In order to assist with the processing of withdrawals, the withdrawal notice should identify the full name(s) of the withdrawing shareholder, provide the Energia shareholders' Security Reference Number (SRN) or Holder Identification Number (HIN) (if applicable) and be signed in the same manner as the Energia shareholder signed the Acceptance Form.
Pursuant to section 630(2) of the Act, the new date for giving notice under section 630 of the Act of the status of the defeating conditions set out in section 1.13 of the Bidder’s Statement is 9 February 2014. As at the date of this notice, so far as Cauldron knows, none of the defeating conditions of the Offer have been met.
Unless the context requires, all references in the Bidder’s Statement to the Offer Period (and the Closing Date) are varied accordingly.

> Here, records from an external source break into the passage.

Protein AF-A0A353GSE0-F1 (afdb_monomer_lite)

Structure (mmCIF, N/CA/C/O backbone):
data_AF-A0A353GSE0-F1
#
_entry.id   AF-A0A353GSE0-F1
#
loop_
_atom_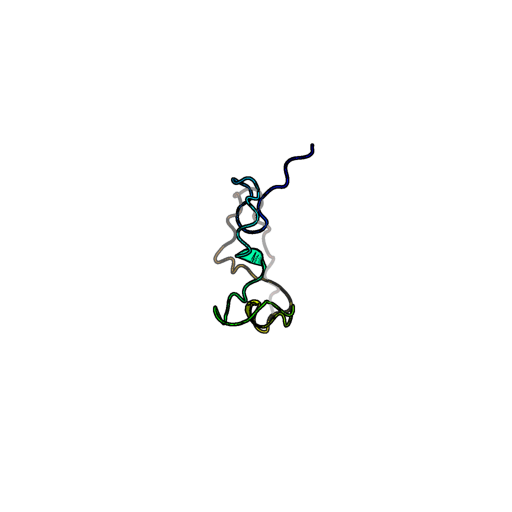site.group_PDB
_atom_site.id
_atom_site.type_symbol
_atom_site.label_atom_id
_atom_site.label_alt_id
_atom_site.label_comp_id
_atom_site.label_asym_id
_atom_site.label_entity_id
_atom_site.label_seq_id
_atom_site.pdbx_PDB_ins_code
_atom_site.Cartn_x
_atom_site.Cartn_y
_atom_site.Cartn_z
_atom_site.occupancy
_atom_site.B_iso_or_equiv
_atom_site.auth_seq_id
_atom_site.auth_comp_id
_atom_site.auth_asym_id
_atom_site.auth_atom_id
_atom_site.pdbx_PDB_model_num
ATOM 1 N N . MET A 1 1 ? 20.0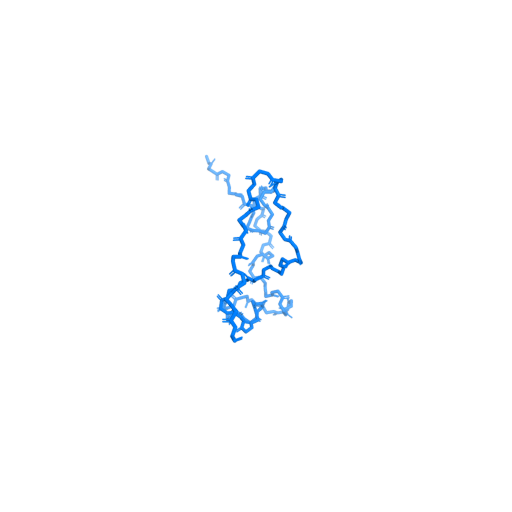09 20.079 2.016 1.00 55.03 1 MET A N 1
ATOM 2 C CA . MET A 1 1 ? 19.364 19.038 1.191 1.00 55.03 1 MET A CA 1
ATOM 3 C C . MET A 1 1 ? 18.377 18.330 2.101 1.00 55.03 1 MET A C 1
ATOM 5 O O . MET A 1 1 ? 18.766 17.992 3.209 1.00 55.03 1 MET A O 1
ATOM 9 N N . THR A 1 2 ? 17.106 18.229 1.724 1.00 72.50 2 THR A N 1
ATOM 10 C CA . THR A 1 2 ? 16.085 17.521 2.515 1.00 72.50 2 THR A CA 1
ATOM 11 C C . THR A 1 2 ? 16.149 16.036 2.188 1.00 72.50 2 THR A C 1
ATOM 13 O O . THR A 1 2 ? 16.006 15.675 1.021 1.00 72.50 2 THR A O 1
ATOM 16 N N . ILE A 1 3 ? 16.383 15.204 3.200 1.00 76.88 3 ILE A N 1
ATOM 17 C CA . ILE A 1 3 ? 16.340 13.744 3.084 1.00 76.88 3 ILE A CA 1
ATOM 18 C C . ILE A 1 3 ? 14.883 13.348 2.826 1.00 76.88 3 ILE A C 1
ATOM 20 O O . ILE A 1 3 ? 13.988 13.809 3.534 1.00 76.88 3 ILE A O 1
ATOM 24 N N . LYS A 1 4 ? 14.639 12.557 1.777 1.00 87.75 4 LYS A N 1
ATOM 25 C CA . LYS A 1 4 ? 13.321 11.979 1.497 1.00 87.75 4 LYS A CA 1
ATOM 26 C C . LYS A 1 4 ? 13.252 10.593 2.127 1.00 87.75 4 LYS A C 1
ATOM 28 O O . LYS A 1 4 ? 14.168 9.796 1.946 1.00 87.75 4 LYS A O 1
ATOM 33 N N . GLU A 1 5 ? 12.175 10.314 2.844 1.00 95.00 5 GLU A N 1
ATOM 34 C CA . GLU A 1 5 ? 11.886 8.986 3.390 1.00 95.00 5 GLU A CA 1
ATOM 35 C C . GLU A 1 5 ? 11.428 8.040 2.271 1.00 95.00 5 GLU A C 1
ATOM 37 O O . GLU A 1 5 ? 10.884 8.476 1.251 1.00 95.00 5 GLU A O 1
ATOM 42 N N . CYS A 1 6 ? 11.675 6.742 2.441 1.00 95.50 6 CYS A N 1
ATOM 43 C CA . CYS A 1 6 ? 11.204 5.728 1.507 1.00 95.50 6 CYS A CA 1
ATOM 44 C C . CYS A 1 6 ? 9.679 5.560 1.610 1.00 95.50 6 CYS A C 1
ATOM 46 O O . CYS A 1 6 ? 9.135 5.410 2.700 1.00 95.50 6 CYS A O 1
ATOM 48 N N . LEU A 1 7 ? 8.996 5.518 0.459 1.00 93.19 7 LEU A N 1
ATOM 49 C CA . LEU A 1 7 ? 7.535 5.362 0.381 1.00 93.19 7 LEU A CA 1
ATOM 50 C C . LEU A 1 7 ? 7.027 4.015 0.917 1.00 93.19 7 LEU A C 1
ATOM 52 O O . LEU A 1 7 ? 5.898 3.941 1.392 1.00 93.19 7 LEU A O 1
ATOM 56 N N . LEU A 1 8 ? 7.834 2.956 0.810 1.00 93.69 8 LEU A N 1
ATOM 57 C CA . LEU A 1 8 ? 7.460 1.609 1.258 1.00 93.69 8 LEU A CA 1
ATOM 58 C C . LEU A 1 8 ? 7.884 1.326 2.704 1.00 93.69 8 LEU A C 1
ATOM 60 O O . LEU A 1 8 ? 7.352 0.415 3.336 1.00 93.69 8 LEU A O 1
ATOM 64 N N . ASP A 1 9 ? 8.853 2.077 3.229 1.00 94.31 9 ASP A N 1
ATOM 65 C CA . ASP A 1 9 ? 9.443 1.832 4.541 1.00 94.31 9 ASP A CA 1
ATOM 66 C C . ASP A 1 9 ? 9.916 3.141 5.183 1.00 94.31 9 ASP A C 1
ATOM 68 O O . ASP A 1 9 ? 11.034 3.604 4.954 1.00 94.31 9 ASP A O 1
ATOM 72 N N . ASN A 1 10 ? 9.076 3.702 6.054 1.00 92.69 10 ASN A N 1
ATOM 73 C CA . ASN A 1 10 ? 9.349 4.962 6.751 1.00 92.69 10 ASN A CA 1
ATOM 74 C C . ASN A 1 10 ? 10.560 4.900 7.705 1.00 92.69 10 ASN A C 1
ATOM 76 O O . ASN A 1 10 ? 10.928 5.918 8.282 1.00 92.69 10 ASN A O 1
ATOM 80 N N . SER A 1 11 ? 11.173 3.729 7.919 1.00 94.25 11 SER A N 1
ATOM 81 C CA . SER A 1 11 ? 12.421 3.608 8.685 1.00 94.25 11 SER A CA 1
ATOM 82 C C . SER A 1 11 ? 13.683 3.807 7.837 1.00 94.25 11 SER A C 1
ATOM 84 O O . SER A 1 11 ? 14.789 3.830 8.382 1.00 94.25 11 SER A O 1
ATOM 86 N N . LYS A 1 12 ? 13.537 3.951 6.512 1.00 93.81 12 LYS A N 1
ATOM 87 C CA . LYS A 1 12 ? 14.641 4.063 5.555 1.00 93.81 12 LYS A CA 1
ATOM 88 C C . LYS A 1 12 ? 14.634 5.401 4.823 1.00 93.81 12 LYS A C 1
ATOM 90 O O . LYS A 1 12 ? 13.588 5.937 4.461 1.00 93.81 12 LYS A O 1
ATOM 95 N N . GLU A 1 13 ? 15.831 5.892 4.525 1.00 95.94 13 GLU A N 1
ATOM 96 C CA . GLU A 1 13 ? 16.025 6.977 3.562 1.00 95.94 13 GLU A CA 1
ATOM 97 C C . GLU A 1 13 ? 15.850 6.449 2.132 1.00 95.94 13 GLU A C 1
ATOM 99 O O . GLU A 1 13 ? 16.243 5.322 1.815 1.00 95.94 13 GLU A O 1
ATOM 104 N N . CYS A 1 14 ? 15.253 7.261 1.260 1.00 95.69 14 CYS A N 1
ATOM 105 C CA . CYS A 1 14 ? 15.095 6.932 -0.150 1.00 95.69 14 CYS A CA 1
ATOM 106 C C . CYS A 1 14 ? 16.466 6.889 -0.837 1.00 95.69 14 CYS A C 1
ATOM 108 O O . CYS A 1 14 ? 17.209 7.868 -0.820 1.00 95.69 14 CYS A O 1
ATOM 110 N N . ASN A 1 15 ? 16.774 5.757 -1.467 1.00 95.00 15 ASN A N 1
ATOM 111 C CA . ASN A 1 15 ? 18.000 5.513 -2.230 1.00 95.00 15 ASN A CA 1
ATOM 112 C C . ASN A 1 15 ? 17.743 5.378 -3.744 1.00 95.00 15 ASN A C 1
ATOM 114 O O . ASN A 1 15 ? 18.584 4.834 -4.454 1.00 95.00 15 ASN A O 1
ATOM 118 N N . ASP A 1 16 ? 16.574 5.827 -4.212 1.00 94.94 16 ASP A N 1
ATOM 119 C CA . ASP A 1 16 ? 16.133 5.771 -5.611 1.00 94.94 16 ASP A CA 1
ATOM 120 C C . ASP A 1 16 ? 16.159 4.350 -6.220 1.00 94.94 16 ASP A C 1
ATOM 122 O O . ASP A 1 16 ? 16.472 4.166 -7.394 1.00 94.94 16 ASP A O 1
ATOM 126 N N . CYS A 1 17 ? 15.806 3.322 -5.430 1.00 95.31 17 CYS A N 1
ATOM 127 C CA . CYS A 1 17 ? 15.766 1.928 -5.897 1.00 95.31 17 CYS A CA 1
ATOM 128 C C . CYS A 1 17 ? 14.668 1.626 -6.935 1.00 95.31 17 CYS A C 1
ATOM 130 O O . CYS A 1 17 ? 14.760 0.617 -7.630 1.00 95.31 17 CYS A O 1
ATOM 132 N N . GLY A 1 18 ? 13.625 2.458 -7.027 1.00 93.62 18 GLY A N 1
ATOM 133 C CA . GLY A 1 18 ? 12.503 2.277 -7.959 1.00 93.62 18 GLY A CA 1
ATOM 134 C C . GLY A 1 18 ? 11.484 1.198 -7.566 1.00 93.62 18 GLY A C 1
ATOM 135 O O . GLY A 1 18 ? 10.513 0.995 -8.285 1.00 93.62 18 GLY A O 1
ATOM 136 N N . GLU A 1 19 ? 11.642 0.523 -6.422 1.00 95.50 19 GLU A N 1
ATOM 137 C CA . GLU A 1 19 ? 10.722 -0.548 -5.993 1.00 95.50 19 GLU A CA 1
ATOM 138 C C . GLU A 1 19 ? 9.279 -0.056 -5.806 1.00 95.50 19 GLU A C 1
ATOM 140 O O . GLU A 1 19 ? 8.336 -0.764 -6.144 1.00 95.50 19 GLU A O 1
ATOM 145 N N . CYS A 1 20 ? 9.099 1.179 -5.330 1.00 94.88 20 CYS A N 1
ATOM 146 C CA . CYS A 1 20 ? 7.785 1.802 -5.156 1.00 94.88 20 CYS A CA 1
ATOM 147 C C . CYS A 1 20 ? 7.051 2.100 -6.477 1.00 94.88 20 CYS A C 1
ATOM 149 O O . CYS A 1 20 ? 5.875 2.459 -6.444 1.00 94.88 20 CYS A O 1
ATOM 151 N N . GLU A 1 21 ? 7.723 1.967 -7.624 1.00 96.31 21 GLU A N 1
ATOM 152 C CA . GLU A 1 21 ? 7.129 2.153 -8.951 1.00 96.31 21 GLU A CA 1
ATOM 153 C C . GLU A 1 21 ? 6.613 0.840 -9.556 1.00 96.31 21 GLU A C 1
ATOM 155 O O . GLU A 1 21 ? 5.954 0.864 -10.595 1.00 96.31 21 GLU A O 1
ATOM 160 N N . ILE A 1 22 ? 6.886 -0.311 -8.937 1.00 97.06 22 ILE A N 1
ATOM 161 C CA . ILE A 1 22 ? 6.479 -1.627 -9.440 1.00 97.06 22 ILE A CA 1
ATOM 162 C C . ILE A 1 22 ? 5.101 -2.008 -8.887 1.00 97.06 22 ILE A C 1
ATOM 164 O O . ILE A 1 22 ? 4.735 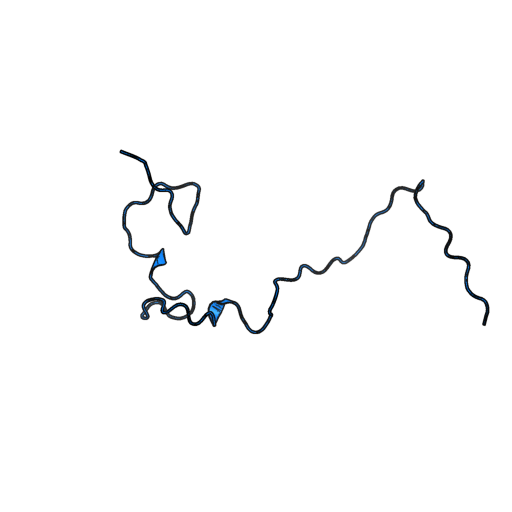-1.661 -7.769 1.00 97.06 22 ILE A O 1
ATOM 168 N N . CYS A 1 23 ? 4.296 -2.705 -9.688 1.00 96.31 23 CYS A N 1
ATOM 169 C CA . CYS A 1 23 ? 2.977 -3.160 -9.270 1.00 96.31 23 CYS A CA 1
ATOM 170 C C . CYS A 1 23 ? 3.070 -4.296 -8.240 1.00 96.31 23 CYS A C 1
ATOM 172 O O . CYS A 1 23 ? 3.646 -5.345 -8.523 1.00 96.31 23 CYS A O 1
ATOM 174 N N . ASP A 1 24 ? 2.377 -4.143 -7.107 1.00 93.88 24 ASP A N 1
ATOM 175 C CA . ASP A 1 24 ? 2.305 -5.168 -6.050 1.00 93.88 24 ASP A CA 1
ATOM 176 C C . ASP A 1 24 ? 1.756 -6.526 -6.527 1.00 93.88 24 ASP A C 1
ATOM 178 O O . ASP A 1 24 ? 2.019 -7.558 -5.911 1.00 93.88 24 ASP A O 1
ATOM 182 N N . LEU A 1 25 ? 0.964 -6.538 -7.608 1.00 95.38 25 LEU A N 1
ATOM 183 C CA . LEU A 1 25 ? 0.377 -7.760 -8.172 1.00 95.38 25 LEU A CA 1
ATOM 184 C C . LEU A 1 25 ? 1.206 -8.373 -9.305 1.00 95.38 25 LEU A C 1
ATOM 186 O O . LEU A 1 25 ? 1.088 -9.573 -9.548 1.00 95.38 25 LEU A O 1
ATOM 190 N N . ASP A 1 26 ? 1.989 -7.570 -10.027 1.00 96.25 26 ASP A N 1
ATOM 191 C CA . ASP A 1 26 ? 2.773 -8.027 -11.176 1.00 96.25 26 ASP A CA 1
ATOM 192 C C . ASP A 1 26 ? 4.161 -7.370 -11.165 1.00 96.25 26 ASP A C 1
ATOM 194 O O . ASP A 1 26 ? 4.286 -6.200 -11.542 1.00 96.25 26 ASP A O 1
ATOM 198 N N . PRO A 1 27 ? 5.222 -8.115 -10.797 1.00 95.56 27 PRO A N 1
ATOM 199 C CA . PRO A 1 27 ? 6.574 -7.573 -10.703 1.00 95.56 27 PRO A CA 1
ATOM 200 C C . PRO A 1 27 ? 7.162 -7.141 -12.057 1.00 95.56 27 PRO A C 1
ATOM 202 O O . PRO A 1 27 ? 8.199 -6.486 -12.083 1.00 95.56 27 PRO A O 1
ATOM 205 N N . ASN A 1 28 ? 6.528 -7.489 -13.185 1.00 96.50 28 ASN A N 1
ATOM 206 C CA . ASN A 1 28 ? 6.962 -7.062 -14.519 1.00 96.50 28 ASN A CA 1
ATOM 207 C C . ASN A 1 28 ? 6.268 -5.775 -14.994 1.00 96.50 28 ASN A C 1
ATOM 209 O O . ASN A 1 28 ? 6.530 -5.311 -16.106 1.00 96.50 28 ASN A O 1
ATOM 213 N N . LYS A 1 29 ? 5.359 -5.209 -14.191 1.00 96.88 29 LYS A N 1
ATOM 214 C CA . LYS A 1 29 ? 4.527 -4.063 -14.562 1.00 96.88 29 LYS A CA 1
ATOM 215 C C . LYS A 1 29 ? 4.872 -2.837 -13.710 1.00 96.88 29 LYS A C 1
ATOM 217 O O . LYS A 1 29 ? 4.841 -2.906 -12.485 1.00 96.88 29 LYS A O 1
ATOM 222 N N . ILE A 1 30 ? 5.090 -1.689 -14.357 1.00 97.50 30 ILE A N 1
ATOM 223 C CA . ILE A 1 30 ? 5.126 -0.379 -13.681 1.00 97.50 30 ILE A CA 1
ATOM 224 C C . ILE A 1 30 ? 3.712 -0.031 -13.200 1.00 97.50 30 ILE A C 1
ATOM 226 O O . ILE A 1 30 ? 2.740 -0.151 -13.954 1.00 97.50 30 ILE A O 1
ATOM 230 N N . CYS A 1 31 ? 3.587 0.391 -11.945 1.00 96.00 31 CYS A N 1
ATOM 231 C CA . CYS A 1 31 ? 2.320 0.771 -11.347 1.00 96.00 31 CYS A CA 1
ATOM 232 C C . CYS A 1 31 ? 1.685 1.936 -12.120 1.00 96.00 31 CYS A C 1
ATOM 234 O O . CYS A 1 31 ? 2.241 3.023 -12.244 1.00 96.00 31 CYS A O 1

At the date the first Offer was made, Cauldron and its associates had no relevant interest in Energia Shares. As far as Cauldron is aware, as at the date of this Notice of Variation, Cauldron and its associates have a relevant interest in approximately 0.22% of the Energia Shares.
Unless the context requires otherwise words defined in the ASX Settlement Operating Rules have the same meaning when used in this notice.
Dated: 6 November 2013
Approved by a unanimous resolution passed by the directors of Cauldron Energy Limited.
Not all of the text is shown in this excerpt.